**** DATA FOR ANALYSIS ****

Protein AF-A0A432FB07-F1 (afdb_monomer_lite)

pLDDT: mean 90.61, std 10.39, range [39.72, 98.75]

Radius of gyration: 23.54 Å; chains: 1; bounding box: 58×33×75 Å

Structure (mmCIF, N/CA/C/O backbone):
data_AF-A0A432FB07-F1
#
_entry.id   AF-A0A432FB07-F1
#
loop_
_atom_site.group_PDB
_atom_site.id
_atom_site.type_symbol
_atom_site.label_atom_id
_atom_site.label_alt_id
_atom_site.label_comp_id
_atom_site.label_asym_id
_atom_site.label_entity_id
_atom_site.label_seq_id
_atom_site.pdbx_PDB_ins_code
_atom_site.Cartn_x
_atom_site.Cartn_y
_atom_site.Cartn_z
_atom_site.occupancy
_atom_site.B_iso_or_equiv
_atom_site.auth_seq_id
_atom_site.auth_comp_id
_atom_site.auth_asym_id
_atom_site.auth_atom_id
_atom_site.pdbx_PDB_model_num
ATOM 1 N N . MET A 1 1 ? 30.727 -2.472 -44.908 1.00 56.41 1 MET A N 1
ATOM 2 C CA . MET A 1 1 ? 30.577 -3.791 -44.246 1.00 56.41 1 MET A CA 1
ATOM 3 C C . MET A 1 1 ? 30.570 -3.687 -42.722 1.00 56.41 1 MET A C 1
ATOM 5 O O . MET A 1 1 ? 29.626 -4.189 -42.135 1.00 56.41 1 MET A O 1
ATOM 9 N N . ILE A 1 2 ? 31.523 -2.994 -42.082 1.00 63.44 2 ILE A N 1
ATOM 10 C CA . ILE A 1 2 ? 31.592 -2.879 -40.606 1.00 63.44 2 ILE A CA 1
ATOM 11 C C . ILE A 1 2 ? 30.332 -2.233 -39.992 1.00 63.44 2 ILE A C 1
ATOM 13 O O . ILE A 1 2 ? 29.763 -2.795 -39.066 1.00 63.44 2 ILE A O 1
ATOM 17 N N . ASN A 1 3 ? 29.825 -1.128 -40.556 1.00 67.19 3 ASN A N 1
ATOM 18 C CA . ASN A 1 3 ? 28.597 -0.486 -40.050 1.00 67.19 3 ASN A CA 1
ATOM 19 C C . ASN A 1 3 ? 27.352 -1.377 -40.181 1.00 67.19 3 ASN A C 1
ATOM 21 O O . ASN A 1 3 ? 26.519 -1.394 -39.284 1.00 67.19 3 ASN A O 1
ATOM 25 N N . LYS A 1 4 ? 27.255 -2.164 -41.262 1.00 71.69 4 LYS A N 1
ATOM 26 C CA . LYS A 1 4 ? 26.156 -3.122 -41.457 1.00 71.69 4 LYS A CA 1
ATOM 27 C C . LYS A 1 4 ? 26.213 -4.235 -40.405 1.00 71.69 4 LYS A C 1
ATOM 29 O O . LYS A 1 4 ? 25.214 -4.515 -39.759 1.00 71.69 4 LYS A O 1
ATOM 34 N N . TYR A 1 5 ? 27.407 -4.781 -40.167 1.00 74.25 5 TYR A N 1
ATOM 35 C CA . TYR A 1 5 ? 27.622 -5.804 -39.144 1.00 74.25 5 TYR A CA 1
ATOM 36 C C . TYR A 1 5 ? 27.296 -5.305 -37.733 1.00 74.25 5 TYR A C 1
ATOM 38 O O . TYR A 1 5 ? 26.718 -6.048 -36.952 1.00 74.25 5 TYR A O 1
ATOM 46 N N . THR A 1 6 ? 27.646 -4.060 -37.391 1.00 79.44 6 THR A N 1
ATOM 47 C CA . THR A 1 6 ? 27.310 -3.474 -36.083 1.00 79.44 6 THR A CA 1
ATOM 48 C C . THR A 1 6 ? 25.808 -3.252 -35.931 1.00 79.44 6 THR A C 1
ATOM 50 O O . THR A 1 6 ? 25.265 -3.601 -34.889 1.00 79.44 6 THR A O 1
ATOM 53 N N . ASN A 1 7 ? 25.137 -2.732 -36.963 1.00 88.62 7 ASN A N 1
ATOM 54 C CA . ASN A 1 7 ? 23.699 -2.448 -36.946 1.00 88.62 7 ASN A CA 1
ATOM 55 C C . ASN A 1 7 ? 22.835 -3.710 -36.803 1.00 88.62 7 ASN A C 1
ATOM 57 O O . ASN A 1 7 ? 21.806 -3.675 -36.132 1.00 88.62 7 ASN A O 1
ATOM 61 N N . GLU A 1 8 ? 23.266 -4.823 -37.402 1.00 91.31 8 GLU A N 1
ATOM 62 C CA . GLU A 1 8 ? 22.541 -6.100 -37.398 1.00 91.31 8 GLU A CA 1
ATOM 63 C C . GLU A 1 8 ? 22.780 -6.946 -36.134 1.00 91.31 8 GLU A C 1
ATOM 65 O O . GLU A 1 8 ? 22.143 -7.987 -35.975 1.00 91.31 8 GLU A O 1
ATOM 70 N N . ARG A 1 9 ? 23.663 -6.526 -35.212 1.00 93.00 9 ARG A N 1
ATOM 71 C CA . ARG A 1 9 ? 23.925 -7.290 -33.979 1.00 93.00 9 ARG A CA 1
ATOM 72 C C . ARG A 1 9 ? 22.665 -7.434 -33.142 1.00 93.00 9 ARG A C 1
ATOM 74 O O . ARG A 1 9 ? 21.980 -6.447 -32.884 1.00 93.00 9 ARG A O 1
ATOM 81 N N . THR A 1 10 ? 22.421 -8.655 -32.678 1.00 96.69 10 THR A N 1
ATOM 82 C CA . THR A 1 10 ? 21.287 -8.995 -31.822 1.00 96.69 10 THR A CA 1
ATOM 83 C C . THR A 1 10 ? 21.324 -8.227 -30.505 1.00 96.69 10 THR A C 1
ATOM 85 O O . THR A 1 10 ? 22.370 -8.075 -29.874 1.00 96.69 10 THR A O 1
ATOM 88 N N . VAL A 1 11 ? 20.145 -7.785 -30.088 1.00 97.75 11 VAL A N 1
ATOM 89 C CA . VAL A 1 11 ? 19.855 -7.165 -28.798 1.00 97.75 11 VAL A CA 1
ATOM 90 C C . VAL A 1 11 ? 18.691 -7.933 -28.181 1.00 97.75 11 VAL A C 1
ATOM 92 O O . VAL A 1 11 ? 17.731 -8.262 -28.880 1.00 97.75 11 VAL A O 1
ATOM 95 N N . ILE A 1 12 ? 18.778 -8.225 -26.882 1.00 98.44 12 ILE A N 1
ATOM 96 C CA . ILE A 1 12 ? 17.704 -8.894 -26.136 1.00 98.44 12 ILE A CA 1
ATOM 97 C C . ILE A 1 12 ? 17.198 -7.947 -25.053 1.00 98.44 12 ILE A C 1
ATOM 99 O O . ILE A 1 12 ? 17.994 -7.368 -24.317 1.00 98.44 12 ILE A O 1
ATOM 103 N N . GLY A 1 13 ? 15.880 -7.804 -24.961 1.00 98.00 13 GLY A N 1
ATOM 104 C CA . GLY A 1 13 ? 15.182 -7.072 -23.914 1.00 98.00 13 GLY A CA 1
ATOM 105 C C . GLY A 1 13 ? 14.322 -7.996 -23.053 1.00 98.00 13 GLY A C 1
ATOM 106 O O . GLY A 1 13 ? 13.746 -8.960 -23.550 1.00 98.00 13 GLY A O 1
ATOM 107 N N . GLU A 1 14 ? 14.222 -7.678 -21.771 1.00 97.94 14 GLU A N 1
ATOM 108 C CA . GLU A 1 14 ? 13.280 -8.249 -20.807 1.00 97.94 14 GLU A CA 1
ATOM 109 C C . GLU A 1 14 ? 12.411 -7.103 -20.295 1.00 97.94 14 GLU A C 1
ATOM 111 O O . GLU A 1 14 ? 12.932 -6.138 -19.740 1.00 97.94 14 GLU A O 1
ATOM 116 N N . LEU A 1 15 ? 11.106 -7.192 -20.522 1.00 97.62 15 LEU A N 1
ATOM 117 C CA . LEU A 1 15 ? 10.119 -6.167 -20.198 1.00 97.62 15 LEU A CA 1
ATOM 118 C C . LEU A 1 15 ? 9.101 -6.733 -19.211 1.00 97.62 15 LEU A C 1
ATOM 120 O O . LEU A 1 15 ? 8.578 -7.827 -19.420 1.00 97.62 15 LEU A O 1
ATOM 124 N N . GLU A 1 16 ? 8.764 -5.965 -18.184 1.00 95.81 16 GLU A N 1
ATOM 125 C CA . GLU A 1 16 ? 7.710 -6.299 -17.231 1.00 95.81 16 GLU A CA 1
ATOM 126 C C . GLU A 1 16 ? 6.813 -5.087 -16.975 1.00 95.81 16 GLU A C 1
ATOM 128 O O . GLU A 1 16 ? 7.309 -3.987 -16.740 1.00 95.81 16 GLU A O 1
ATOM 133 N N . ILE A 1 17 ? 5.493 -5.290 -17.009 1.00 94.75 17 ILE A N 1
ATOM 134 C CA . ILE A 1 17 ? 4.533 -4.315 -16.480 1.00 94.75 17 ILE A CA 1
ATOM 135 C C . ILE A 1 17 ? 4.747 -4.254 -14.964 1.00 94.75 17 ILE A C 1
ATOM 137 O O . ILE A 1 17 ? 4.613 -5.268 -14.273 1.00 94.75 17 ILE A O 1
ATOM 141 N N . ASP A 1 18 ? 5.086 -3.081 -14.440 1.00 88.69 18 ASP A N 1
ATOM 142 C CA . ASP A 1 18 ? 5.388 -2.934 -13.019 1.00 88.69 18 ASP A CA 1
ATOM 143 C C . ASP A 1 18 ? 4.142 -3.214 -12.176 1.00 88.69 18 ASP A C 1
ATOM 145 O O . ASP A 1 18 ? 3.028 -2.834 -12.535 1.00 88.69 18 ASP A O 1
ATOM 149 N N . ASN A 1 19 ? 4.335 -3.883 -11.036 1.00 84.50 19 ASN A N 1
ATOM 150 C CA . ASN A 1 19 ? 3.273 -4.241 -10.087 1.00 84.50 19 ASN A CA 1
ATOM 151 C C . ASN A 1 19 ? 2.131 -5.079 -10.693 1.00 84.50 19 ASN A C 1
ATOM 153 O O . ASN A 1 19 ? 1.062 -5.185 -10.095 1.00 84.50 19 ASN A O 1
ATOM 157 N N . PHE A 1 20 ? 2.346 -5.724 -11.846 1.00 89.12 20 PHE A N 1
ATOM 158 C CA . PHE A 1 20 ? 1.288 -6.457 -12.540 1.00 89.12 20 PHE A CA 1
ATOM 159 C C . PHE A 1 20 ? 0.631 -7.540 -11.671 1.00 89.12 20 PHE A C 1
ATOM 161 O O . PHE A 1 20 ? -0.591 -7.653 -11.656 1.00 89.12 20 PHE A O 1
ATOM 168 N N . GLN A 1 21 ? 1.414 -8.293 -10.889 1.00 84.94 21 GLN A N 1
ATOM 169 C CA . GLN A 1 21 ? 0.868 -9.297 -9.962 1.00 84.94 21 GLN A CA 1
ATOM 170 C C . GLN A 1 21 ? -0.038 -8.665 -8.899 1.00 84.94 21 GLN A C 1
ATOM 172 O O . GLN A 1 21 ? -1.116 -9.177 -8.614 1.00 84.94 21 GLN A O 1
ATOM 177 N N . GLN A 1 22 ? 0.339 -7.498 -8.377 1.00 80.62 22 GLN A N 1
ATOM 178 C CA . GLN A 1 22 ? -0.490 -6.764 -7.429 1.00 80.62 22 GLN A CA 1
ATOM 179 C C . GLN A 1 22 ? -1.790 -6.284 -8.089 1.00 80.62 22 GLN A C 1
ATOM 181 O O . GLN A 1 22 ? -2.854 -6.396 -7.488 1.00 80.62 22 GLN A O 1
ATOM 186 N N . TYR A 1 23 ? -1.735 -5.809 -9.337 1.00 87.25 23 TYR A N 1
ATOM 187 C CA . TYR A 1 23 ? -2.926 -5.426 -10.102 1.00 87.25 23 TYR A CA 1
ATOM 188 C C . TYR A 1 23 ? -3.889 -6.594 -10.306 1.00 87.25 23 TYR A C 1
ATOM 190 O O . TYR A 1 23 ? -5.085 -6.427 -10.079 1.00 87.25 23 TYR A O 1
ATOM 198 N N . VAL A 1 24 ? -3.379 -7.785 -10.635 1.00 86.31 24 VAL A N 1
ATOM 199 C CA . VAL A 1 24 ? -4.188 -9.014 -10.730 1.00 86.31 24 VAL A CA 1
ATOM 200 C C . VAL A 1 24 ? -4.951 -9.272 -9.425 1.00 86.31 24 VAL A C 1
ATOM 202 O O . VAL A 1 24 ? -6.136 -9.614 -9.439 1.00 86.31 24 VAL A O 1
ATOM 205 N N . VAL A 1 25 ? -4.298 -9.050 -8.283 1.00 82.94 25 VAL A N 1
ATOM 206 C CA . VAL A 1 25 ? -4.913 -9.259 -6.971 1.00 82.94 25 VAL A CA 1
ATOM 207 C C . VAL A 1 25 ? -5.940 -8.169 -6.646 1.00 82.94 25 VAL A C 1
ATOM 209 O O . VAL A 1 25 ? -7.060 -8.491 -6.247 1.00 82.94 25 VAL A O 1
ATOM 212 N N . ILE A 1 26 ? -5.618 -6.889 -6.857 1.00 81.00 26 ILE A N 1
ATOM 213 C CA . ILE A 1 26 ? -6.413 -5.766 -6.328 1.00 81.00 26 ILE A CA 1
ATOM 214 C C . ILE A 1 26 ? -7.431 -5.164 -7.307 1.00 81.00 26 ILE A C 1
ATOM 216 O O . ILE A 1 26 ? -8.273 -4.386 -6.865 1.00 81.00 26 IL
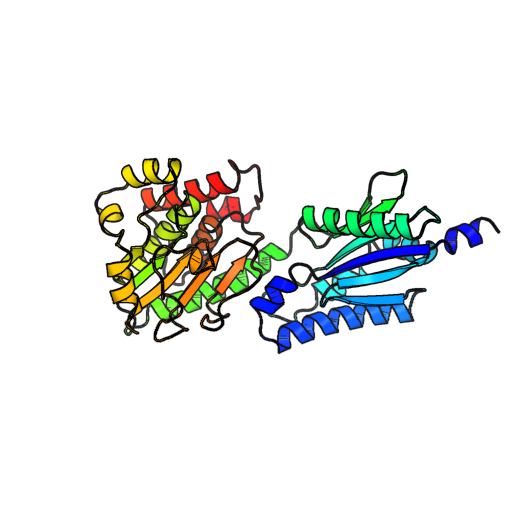E A O 1
ATOM 220 N N . LEU A 1 27 ? -7.391 -5.493 -8.601 1.00 85.25 27 LEU A N 1
ATOM 221 C CA . LEU A 1 27 ? -8.275 -4.899 -9.618 1.00 85.25 27 LEU A CA 1
ATOM 222 C C . LEU A 1 27 ? -9.321 -5.884 -10.158 1.00 85.25 27 LEU A C 1
ATOM 224 O O . LEU A 1 27 ? -9.128 -7.100 -10.064 1.00 85.25 27 LEU A O 1
ATOM 228 N N . PRO A 1 28 ? -10.447 -5.391 -10.702 1.00 87.12 28 PRO A N 1
ATOM 229 C CA . PRO A 1 28 ? -11.355 -6.185 -11.530 1.00 87.12 28 PRO A CA 1
ATOM 230 C C . PRO A 1 28 ? -10.635 -6.873 -12.701 1.00 87.12 28 PRO A C 1
ATOM 232 O O . PRO A 1 28 ? -9.660 -6.352 -13.238 1.00 87.12 28 PRO A O 1
ATOM 235 N N . GLU A 1 29 ? -11.124 -8.038 -13.130 1.00 89.38 29 GLU A N 1
ATOM 236 C CA . GLU A 1 29 ? -10.507 -8.794 -14.236 1.00 89.38 29 GLU A CA 1
ATOM 237 C C . GLU A 1 29 ? -10.530 -8.024 -15.566 1.00 89.38 29 GLU A C 1
ATOM 239 O O . GLU A 1 29 ? -9.567 -8.084 -16.329 1.00 89.38 29 GLU A O 1
ATOM 244 N N . GLU A 1 30 ? -11.596 -7.261 -15.820 1.00 91.94 30 GLU A N 1
ATOM 245 C CA . GLU A 1 30 ? -11.743 -6.405 -17.005 1.00 91.94 30 GLU A CA 1
ATOM 246 C C . GLU A 1 30 ? -10.647 -5.333 -17.095 1.00 91.94 30 GLU A C 1
ATOM 248 O O . GLU A 1 30 ? -10.052 -5.136 -18.157 1.00 91.94 30 GLU A O 1
ATOM 253 N N . ASP A 1 31 ? -10.307 -4.721 -15.961 1.00 92.38 31 ASP A N 1
ATOM 254 C CA . ASP A 1 31 ? -9.250 -3.720 -15.856 1.00 92.38 31 ASP A CA 1
ATOM 255 C C . ASP A 1 31 ? -7.874 -4.346 -16.107 1.00 92.38 31 ASP A C 1
ATOM 257 O O . ASP A 1 31 ? -7.064 -3.816 -16.868 1.00 92.38 31 ASP A O 1
ATOM 261 N N . VAL A 1 32 ? -7.612 -5.515 -15.513 1.00 93.12 32 VAL A N 1
ATOM 262 C CA . VAL A 1 32 ? -6.361 -6.266 -15.714 1.00 93.12 32 VAL A CA 1
ATOM 263 C C . VAL A 1 32 ? -6.188 -6.652 -17.184 1.00 93.12 32 VAL A C 1
ATOM 265 O O . VAL A 1 32 ? -5.097 -6.497 -17.742 1.00 93.12 32 VAL A O 1
ATOM 268 N N . PHE A 1 33 ? -7.260 -7.118 -17.828 1.00 93.94 33 PHE A N 1
ATOM 269 C CA . PHE A 1 33 ? -7.260 -7.455 -19.248 1.00 93.94 33 PHE A CA 1
ATOM 270 C C . PHE A 1 33 ? -6.988 -6.227 -20.127 1.00 93.94 33 PHE A C 1
ATOM 272 O O . PHE A 1 33 ? -6.179 -6.295 -21.057 1.00 93.94 33 PHE A O 1
ATOM 279 N N . ALA A 1 34 ? -7.608 -5.088 -19.817 1.00 95.12 34 ALA A N 1
ATOM 280 C CA . ALA A 1 34 ? -7.380 -3.844 -20.541 1.00 95.12 34 ALA A CA 1
ATOM 281 C C . ALA A 1 34 ? -5.926 -3.355 -20.396 1.00 95.12 34 ALA A C 1
ATOM 283 O O . ALA A 1 34 ? -5.310 -2.960 -21.390 1.00 95.12 34 ALA A O 1
ATOM 284 N N . ILE A 1 35 ? -5.335 -3.459 -19.197 1.00 94.69 35 ILE A N 1
ATOM 285 C CA . ILE A 1 35 ? -3.914 -3.157 -18.944 1.00 94.69 35 ILE A CA 1
ATOM 286 C C . ILE A 1 35 ? -3.001 -4.004 -19.832 1.00 94.69 35 ILE A C 1
ATOM 288 O O . ILE A 1 35 ? -2.101 -3.467 -20.482 1.00 94.69 35 ILE A O 1
ATOM 292 N N . GLN A 1 36 ? -3.225 -5.319 -19.887 1.00 94.81 36 GLN A N 1
ATOM 293 C CA . GLN A 1 36 ? -2.429 -6.204 -20.740 1.00 94.81 36 GLN A CA 1
ATOM 294 C C . GLN A 1 36 ? -2.590 -5.864 -22.220 1.00 94.81 36 GLN A C 1
ATOM 296 O O . GLN A 1 36 ? -1.587 -5.705 -22.915 1.00 94.81 36 GLN A O 1
ATOM 301 N N . SER A 1 37 ? -3.833 -5.703 -22.676 1.00 95.31 37 SER A N 1
ATOM 302 C CA . SER A 1 37 ? -4.152 -5.381 -24.070 1.00 95.31 37 SER A CA 1
ATOM 303 C C . SER A 1 37 ? -3.449 -4.103 -24.512 1.00 95.31 37 SER A C 1
ATOM 305 O O . SER A 1 37 ? -2.835 -4.065 -25.571 1.00 95.31 37 SER A O 1
ATOM 307 N N . LYS A 1 38 ? -3.409 -3.084 -23.647 1.00 96.38 38 LYS A N 1
ATOM 308 C CA . LYS A 1 38 ? -2.725 -1.835 -23.970 1.00 96.38 38 LYS A CA 1
ATOM 309 C C . LYS A 1 38 ? -1.215 -1.982 -24.144 1.00 96.38 38 LYS A C 1
ATOM 311 O O . LYS A 1 38 ? -0.625 -1.258 -24.946 1.00 96.38 38 LYS A O 1
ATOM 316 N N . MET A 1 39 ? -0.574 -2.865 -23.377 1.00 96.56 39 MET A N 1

****

■ EXERCISE INSTRUCTIONS ■
In the entries above, find the line holding "ATOM 1 N N ." and the line holding "ATOM 3 C C ."; print both of them and every line between, exactly, and nothing else.

■ SOLVED PROBLEM ■
ATOM 1 N N . MET A 1 1 ? 30.727 -2.472 -44.908 1.00 56.41 1 MET A N 1
ATOM 2 C CA . MET A 1 1 ? 30.577 -3.791 -44.246 1.00 56.41 1 MET A CA 1
ATOM 3 C C . MET A 1 1 ? 30.570 -3.687 -42.722 1.00 56.41 1 MET A C 1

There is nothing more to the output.